> WORK TO BE COMPLETED: Using the listing below, copy exactly the lines from the one containing "ATOM 145 C CA" to the one containing "ATOM 185 C C", both lines included, and no others.

> DATA IN THIS EXERCISE:

────────────────────

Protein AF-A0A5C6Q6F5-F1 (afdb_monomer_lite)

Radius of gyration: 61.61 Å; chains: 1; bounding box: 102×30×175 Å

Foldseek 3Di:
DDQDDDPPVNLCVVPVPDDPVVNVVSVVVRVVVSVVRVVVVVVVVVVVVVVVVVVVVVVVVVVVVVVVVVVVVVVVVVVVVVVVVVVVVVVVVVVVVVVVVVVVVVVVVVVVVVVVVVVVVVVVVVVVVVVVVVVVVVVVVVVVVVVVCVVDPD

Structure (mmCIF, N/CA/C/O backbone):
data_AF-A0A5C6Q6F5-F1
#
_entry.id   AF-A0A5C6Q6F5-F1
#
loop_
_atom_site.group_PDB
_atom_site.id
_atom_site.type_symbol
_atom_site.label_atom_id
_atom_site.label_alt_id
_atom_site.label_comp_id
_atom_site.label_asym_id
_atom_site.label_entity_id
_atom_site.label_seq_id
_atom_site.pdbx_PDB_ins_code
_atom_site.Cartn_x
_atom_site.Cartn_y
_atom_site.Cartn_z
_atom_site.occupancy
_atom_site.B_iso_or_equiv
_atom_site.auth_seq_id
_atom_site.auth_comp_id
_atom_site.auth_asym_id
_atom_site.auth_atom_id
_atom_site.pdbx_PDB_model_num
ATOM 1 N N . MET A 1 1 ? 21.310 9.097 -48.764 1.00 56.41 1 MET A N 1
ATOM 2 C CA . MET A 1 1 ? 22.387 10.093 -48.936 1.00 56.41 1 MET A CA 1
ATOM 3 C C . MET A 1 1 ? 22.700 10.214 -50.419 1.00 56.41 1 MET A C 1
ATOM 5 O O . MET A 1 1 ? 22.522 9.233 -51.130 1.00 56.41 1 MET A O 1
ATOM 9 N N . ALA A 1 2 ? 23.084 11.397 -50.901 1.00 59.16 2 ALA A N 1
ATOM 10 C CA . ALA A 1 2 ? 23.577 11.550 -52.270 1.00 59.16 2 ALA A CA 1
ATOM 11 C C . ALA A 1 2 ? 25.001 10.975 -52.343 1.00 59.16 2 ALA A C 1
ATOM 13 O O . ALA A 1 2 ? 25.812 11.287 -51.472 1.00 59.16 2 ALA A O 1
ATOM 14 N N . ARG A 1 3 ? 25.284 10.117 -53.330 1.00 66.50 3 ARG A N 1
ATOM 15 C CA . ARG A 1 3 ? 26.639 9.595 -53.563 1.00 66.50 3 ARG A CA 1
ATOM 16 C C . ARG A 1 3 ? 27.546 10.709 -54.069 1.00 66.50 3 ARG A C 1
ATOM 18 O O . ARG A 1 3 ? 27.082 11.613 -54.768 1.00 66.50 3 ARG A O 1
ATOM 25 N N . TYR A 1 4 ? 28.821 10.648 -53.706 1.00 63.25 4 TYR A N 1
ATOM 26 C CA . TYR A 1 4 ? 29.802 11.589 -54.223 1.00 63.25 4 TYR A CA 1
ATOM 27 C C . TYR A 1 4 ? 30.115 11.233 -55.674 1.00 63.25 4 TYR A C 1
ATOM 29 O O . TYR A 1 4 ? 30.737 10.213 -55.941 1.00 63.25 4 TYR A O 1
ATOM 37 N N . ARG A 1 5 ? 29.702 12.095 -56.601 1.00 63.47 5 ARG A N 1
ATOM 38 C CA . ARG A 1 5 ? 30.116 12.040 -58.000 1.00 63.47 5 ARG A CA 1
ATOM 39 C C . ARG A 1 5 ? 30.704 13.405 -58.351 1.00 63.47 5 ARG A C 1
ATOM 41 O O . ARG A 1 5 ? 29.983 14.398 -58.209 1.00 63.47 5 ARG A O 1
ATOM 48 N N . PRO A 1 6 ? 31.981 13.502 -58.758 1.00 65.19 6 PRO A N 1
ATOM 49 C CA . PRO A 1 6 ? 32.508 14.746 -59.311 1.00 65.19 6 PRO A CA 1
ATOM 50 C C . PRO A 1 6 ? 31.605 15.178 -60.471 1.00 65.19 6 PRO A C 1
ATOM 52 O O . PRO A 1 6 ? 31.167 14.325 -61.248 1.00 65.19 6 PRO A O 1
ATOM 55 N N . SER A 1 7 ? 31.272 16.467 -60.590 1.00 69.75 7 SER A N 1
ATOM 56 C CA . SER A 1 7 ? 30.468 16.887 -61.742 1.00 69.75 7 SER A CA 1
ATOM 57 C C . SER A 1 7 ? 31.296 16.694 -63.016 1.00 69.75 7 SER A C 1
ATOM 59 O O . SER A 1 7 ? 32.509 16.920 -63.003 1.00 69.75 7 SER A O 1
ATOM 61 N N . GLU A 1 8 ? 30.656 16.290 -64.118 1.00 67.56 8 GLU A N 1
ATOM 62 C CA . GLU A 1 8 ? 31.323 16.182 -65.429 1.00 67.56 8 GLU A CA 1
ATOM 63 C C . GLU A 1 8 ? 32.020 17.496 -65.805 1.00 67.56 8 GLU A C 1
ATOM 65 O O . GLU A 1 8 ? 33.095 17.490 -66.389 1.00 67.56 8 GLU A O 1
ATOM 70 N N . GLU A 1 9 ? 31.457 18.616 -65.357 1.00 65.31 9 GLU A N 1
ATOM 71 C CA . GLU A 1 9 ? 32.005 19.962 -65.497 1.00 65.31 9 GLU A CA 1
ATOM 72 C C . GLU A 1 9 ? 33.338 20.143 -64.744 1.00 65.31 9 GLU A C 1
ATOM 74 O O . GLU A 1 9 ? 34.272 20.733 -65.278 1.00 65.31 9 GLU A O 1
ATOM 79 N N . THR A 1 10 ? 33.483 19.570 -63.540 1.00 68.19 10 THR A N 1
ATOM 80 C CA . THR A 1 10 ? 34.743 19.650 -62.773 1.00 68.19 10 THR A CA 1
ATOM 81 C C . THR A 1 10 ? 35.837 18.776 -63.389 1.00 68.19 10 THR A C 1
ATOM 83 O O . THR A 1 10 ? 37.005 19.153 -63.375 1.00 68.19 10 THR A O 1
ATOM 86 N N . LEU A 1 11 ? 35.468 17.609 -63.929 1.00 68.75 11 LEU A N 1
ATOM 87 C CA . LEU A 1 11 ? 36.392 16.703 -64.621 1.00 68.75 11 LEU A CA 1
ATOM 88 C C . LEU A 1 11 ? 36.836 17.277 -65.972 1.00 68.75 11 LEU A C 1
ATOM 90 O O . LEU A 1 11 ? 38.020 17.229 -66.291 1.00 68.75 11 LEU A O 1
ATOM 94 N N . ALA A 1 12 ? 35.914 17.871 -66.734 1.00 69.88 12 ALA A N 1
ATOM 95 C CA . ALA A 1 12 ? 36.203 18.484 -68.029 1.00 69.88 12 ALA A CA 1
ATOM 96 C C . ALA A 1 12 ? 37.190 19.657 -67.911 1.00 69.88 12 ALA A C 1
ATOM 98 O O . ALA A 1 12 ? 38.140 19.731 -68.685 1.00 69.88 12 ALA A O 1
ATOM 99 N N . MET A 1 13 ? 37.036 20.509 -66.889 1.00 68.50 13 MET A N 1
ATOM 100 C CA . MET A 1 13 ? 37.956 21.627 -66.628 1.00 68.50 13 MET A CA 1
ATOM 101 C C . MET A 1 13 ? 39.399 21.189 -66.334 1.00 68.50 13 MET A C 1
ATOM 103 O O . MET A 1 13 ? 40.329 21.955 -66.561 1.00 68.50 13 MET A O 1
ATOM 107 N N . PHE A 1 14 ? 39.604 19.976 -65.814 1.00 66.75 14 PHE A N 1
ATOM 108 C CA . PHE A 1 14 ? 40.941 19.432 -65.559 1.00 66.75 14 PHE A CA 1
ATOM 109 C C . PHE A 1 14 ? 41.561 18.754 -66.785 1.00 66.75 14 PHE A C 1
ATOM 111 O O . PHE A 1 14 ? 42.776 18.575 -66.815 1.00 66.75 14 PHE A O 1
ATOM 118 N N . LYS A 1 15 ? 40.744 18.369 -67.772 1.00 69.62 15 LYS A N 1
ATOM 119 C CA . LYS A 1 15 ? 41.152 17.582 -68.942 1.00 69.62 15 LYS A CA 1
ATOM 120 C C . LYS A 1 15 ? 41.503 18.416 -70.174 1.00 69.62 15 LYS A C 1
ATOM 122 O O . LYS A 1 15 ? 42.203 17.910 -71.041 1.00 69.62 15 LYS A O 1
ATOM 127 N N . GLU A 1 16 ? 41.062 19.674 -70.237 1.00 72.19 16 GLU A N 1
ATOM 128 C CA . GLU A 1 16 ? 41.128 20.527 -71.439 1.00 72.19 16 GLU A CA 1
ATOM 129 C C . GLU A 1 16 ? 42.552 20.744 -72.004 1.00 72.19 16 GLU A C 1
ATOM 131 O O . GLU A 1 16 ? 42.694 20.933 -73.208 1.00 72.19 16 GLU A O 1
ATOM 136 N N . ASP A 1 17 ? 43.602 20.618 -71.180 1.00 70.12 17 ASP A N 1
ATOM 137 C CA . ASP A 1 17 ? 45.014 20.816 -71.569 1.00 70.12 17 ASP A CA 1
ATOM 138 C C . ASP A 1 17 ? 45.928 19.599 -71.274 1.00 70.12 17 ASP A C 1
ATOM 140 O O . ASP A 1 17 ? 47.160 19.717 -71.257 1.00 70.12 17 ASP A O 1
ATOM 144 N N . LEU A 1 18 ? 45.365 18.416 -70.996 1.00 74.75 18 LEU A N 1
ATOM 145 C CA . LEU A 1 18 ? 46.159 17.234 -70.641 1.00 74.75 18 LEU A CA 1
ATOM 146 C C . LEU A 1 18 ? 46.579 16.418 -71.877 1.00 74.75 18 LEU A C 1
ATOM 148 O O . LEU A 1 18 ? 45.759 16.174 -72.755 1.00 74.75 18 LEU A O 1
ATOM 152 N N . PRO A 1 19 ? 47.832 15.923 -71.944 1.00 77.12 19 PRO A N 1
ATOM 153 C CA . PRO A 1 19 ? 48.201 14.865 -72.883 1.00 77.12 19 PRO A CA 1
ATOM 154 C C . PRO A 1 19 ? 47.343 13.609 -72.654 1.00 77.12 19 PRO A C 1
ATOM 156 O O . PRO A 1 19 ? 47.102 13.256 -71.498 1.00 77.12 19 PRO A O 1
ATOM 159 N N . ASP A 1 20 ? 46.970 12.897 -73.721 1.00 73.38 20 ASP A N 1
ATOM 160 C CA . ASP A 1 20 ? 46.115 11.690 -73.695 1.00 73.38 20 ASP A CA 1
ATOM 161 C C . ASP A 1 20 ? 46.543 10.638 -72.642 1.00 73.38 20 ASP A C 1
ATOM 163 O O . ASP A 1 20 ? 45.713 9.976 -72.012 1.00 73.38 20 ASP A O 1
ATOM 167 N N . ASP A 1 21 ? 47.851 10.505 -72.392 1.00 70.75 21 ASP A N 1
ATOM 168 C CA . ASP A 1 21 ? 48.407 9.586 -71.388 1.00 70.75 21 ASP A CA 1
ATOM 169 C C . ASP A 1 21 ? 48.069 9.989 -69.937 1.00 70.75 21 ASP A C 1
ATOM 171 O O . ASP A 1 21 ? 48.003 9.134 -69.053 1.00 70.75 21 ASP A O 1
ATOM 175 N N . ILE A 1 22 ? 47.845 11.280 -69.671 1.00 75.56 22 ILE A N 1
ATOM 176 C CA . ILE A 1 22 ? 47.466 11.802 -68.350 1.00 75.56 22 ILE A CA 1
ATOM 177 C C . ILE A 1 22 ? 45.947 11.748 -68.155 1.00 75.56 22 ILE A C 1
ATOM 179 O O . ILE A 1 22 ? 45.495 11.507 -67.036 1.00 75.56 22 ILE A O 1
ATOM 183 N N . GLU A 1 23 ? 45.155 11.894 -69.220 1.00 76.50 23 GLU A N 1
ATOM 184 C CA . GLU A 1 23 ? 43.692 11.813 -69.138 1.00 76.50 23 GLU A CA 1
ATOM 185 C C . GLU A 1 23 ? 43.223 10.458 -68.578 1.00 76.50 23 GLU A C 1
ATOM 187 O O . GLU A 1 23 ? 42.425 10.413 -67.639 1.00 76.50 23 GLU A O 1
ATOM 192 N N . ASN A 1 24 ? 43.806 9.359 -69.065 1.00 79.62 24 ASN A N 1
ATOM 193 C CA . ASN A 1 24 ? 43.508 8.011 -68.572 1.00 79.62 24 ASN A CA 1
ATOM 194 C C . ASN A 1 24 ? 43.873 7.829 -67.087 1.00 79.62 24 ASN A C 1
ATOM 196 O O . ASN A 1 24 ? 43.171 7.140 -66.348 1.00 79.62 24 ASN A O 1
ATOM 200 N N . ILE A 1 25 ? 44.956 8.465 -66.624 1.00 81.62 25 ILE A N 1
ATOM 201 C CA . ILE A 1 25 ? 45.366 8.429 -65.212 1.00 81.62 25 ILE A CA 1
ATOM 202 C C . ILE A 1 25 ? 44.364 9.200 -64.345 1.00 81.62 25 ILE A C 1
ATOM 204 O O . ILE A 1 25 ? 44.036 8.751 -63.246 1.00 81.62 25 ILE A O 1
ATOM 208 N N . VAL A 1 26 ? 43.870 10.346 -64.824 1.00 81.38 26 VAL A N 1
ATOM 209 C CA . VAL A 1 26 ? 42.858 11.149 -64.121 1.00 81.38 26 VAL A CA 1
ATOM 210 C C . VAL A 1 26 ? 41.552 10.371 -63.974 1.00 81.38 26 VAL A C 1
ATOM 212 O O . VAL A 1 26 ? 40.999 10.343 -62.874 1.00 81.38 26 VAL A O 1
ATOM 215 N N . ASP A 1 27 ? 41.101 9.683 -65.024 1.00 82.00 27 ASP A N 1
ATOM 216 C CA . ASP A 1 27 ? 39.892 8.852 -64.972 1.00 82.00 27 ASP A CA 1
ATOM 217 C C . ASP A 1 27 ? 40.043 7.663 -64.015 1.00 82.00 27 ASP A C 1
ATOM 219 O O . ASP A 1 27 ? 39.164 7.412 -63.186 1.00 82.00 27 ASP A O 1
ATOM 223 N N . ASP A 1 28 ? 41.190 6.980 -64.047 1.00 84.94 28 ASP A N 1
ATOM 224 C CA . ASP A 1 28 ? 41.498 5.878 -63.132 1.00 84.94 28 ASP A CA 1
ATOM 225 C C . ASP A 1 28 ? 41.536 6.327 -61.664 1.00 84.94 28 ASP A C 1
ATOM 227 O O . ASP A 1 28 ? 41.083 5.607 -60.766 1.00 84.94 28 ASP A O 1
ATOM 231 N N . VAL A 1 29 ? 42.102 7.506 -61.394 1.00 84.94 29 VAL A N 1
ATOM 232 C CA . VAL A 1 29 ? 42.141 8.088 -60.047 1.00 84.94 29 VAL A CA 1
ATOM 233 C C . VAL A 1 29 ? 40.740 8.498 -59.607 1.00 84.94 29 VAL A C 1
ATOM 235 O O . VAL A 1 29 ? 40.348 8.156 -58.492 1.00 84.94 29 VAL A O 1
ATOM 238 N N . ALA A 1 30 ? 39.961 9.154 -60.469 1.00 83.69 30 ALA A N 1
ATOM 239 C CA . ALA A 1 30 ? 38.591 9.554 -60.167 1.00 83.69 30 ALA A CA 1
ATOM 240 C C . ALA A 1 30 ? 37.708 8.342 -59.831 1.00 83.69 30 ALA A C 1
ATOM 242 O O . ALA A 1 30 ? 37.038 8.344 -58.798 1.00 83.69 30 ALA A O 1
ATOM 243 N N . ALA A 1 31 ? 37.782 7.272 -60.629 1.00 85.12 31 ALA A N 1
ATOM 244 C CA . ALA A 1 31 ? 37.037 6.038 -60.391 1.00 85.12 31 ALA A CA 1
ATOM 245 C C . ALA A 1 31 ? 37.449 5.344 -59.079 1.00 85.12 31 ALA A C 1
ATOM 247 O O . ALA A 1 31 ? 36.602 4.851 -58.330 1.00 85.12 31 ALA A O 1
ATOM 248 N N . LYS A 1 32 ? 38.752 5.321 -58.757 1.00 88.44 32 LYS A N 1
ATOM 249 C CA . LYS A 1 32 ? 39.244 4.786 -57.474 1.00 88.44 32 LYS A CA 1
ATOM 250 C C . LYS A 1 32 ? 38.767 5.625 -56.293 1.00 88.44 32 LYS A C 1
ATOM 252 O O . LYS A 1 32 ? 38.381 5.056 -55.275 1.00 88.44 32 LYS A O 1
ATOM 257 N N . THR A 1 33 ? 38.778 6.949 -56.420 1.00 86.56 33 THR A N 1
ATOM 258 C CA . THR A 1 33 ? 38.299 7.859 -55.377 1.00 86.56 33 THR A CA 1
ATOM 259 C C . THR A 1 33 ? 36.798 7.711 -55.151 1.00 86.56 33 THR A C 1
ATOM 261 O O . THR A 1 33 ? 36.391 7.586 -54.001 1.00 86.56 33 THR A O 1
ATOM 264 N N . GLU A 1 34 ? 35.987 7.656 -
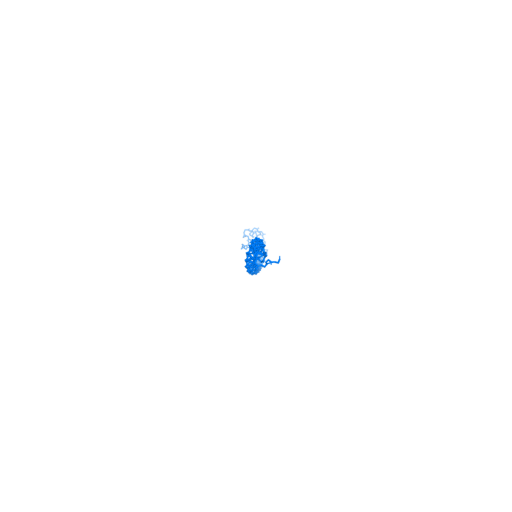56.211 1.00 87.06 34 GLU A N 1
ATOM 265 C CA . GLU A 1 34 ? 34.540 7.413 -56.109 1.00 87.06 34 GLU A CA 1
ATOM 266 C C . GLU A 1 34 ? 34.260 6.100 -55.375 1.00 87.06 34 GLU A C 1
ATOM 268 O O . GLU A 1 34 ? 33.503 6.084 -54.408 1.00 87.06 34 GLU A O 1
ATOM 273 N N . LYS A 1 35 ? 34.966 5.024 -55.743 1.00 88.94 35 LYS A N 1
ATOM 274 C CA . LYS A 1 35 ? 34.834 3.731 -55.069 1.00 88.94 35 LYS A CA 1
ATOM 275 C C . LYS A 1 35 ? 35.187 3.796 -53.581 1.00 88.94 35 LYS A C 1
ATOM 277 O O . LYS A 1 35 ? 34.445 3.267 -52.764 1.00 88.94 35 LYS A O 1
ATOM 282 N N . VAL A 1 36 ? 36.299 4.438 -53.214 1.00 91.31 36 VAL A N 1
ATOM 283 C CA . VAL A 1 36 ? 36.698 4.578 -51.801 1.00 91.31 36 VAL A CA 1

────────────────────

> TASK OUTPUT:
ATOM 145 C CA . LEU A 1 18 ? 46.159 17.234 -70.641 1.00 74.75 18 LEU A CA 1
ATOM 146 C C . LEU A 1 18 ? 46.579 16.418 -71.877 1.00 74.75 18 LEU A C 1
ATOM 148 O O . LEU A 1 18 ? 45.759 16.174 -72.755 1.00 74.75 18 LEU A O 1
ATOM 152 N N . PRO A 1 19 ? 47.832 15.923 -71.944 1.00 77.12 19 PRO A N 1
ATOM 153 C CA . PRO A 1 19 ? 48.201 14.865 -72.883 1.00 77.12 19 PRO A CA 1
ATOM 154 C C . PRO A 1 19 ? 47.343 13.609 -72.654 1.00 77.12 19 PRO A C 1
ATOM 156 O O . PRO A 1 19 ? 47.102 13.256 -71.498 1.00 77.12 19 PRO A O 1
ATOM 159 N N . ASP A 1 20 ? 46.970 12.897 -73.721 1.00 73.38 20 ASP A N 1
ATOM 160 C CA . ASP A 1 20 ? 46.115 11.690 -73.695 1.00 73.38 20 ASP A CA 1
ATOM 161 C C . ASP A 1 20 ? 46.543 10.638 -72.642 1.00 73.38 20 ASP A C 1
ATOM 163 O O . ASP A 1 20 ? 45.713 9.976 -72.012 1.00 73.38 20 ASP A O 1
ATOM 167 N N . ASP A 1 21 ? 47.851 10.505 -72.392 1.00 70.75 21 ASP A N 1
ATOM 168 C CA . ASP A 1 21 ? 48.407 9.586 -71.388 1.00 70.75 21 ASP A CA 1
ATOM 169 C C . ASP A 1 21 ? 48.069 9.989 -69.937 1.00 70.75 21 ASP A C 1
ATOM 171 O O . ASP A 1 21 ? 48.003 9.134 -69.053 1.00 70.75 21 ASP A O 1
ATOM 175 N N . ILE A 1 22 ? 47.845 11.280 -69.671 1.00 75.56 22 ILE A N 1
ATOM 176 C CA . ILE A 1 22 ? 47.466 11.802 -68.350 1.00 75.56 22 ILE A CA 1
ATOM 177 C C . ILE A 1 22 ? 45.947 11.748 -68.155 1.00 75.56 22 ILE A C 1
ATOM 179 O O . ILE A 1 22 ? 45.495 11.507 -67.036 1.00 75.56 22 ILE A O 1
ATOM 183 N N . GLU A 1 23 ? 45.155 11.894 -69.220 1.00 76.50 23 GLU A N 1
ATOM 184 C CA . GLU A 1 23 ? 43.692 11.813 -69.138 1.00 76.50 23 GLU A CA 1
ATOM 185 C C . GLU A 1 23 ? 43.223 10.458 -68.578 1.00 76.50 23 GLU A C 1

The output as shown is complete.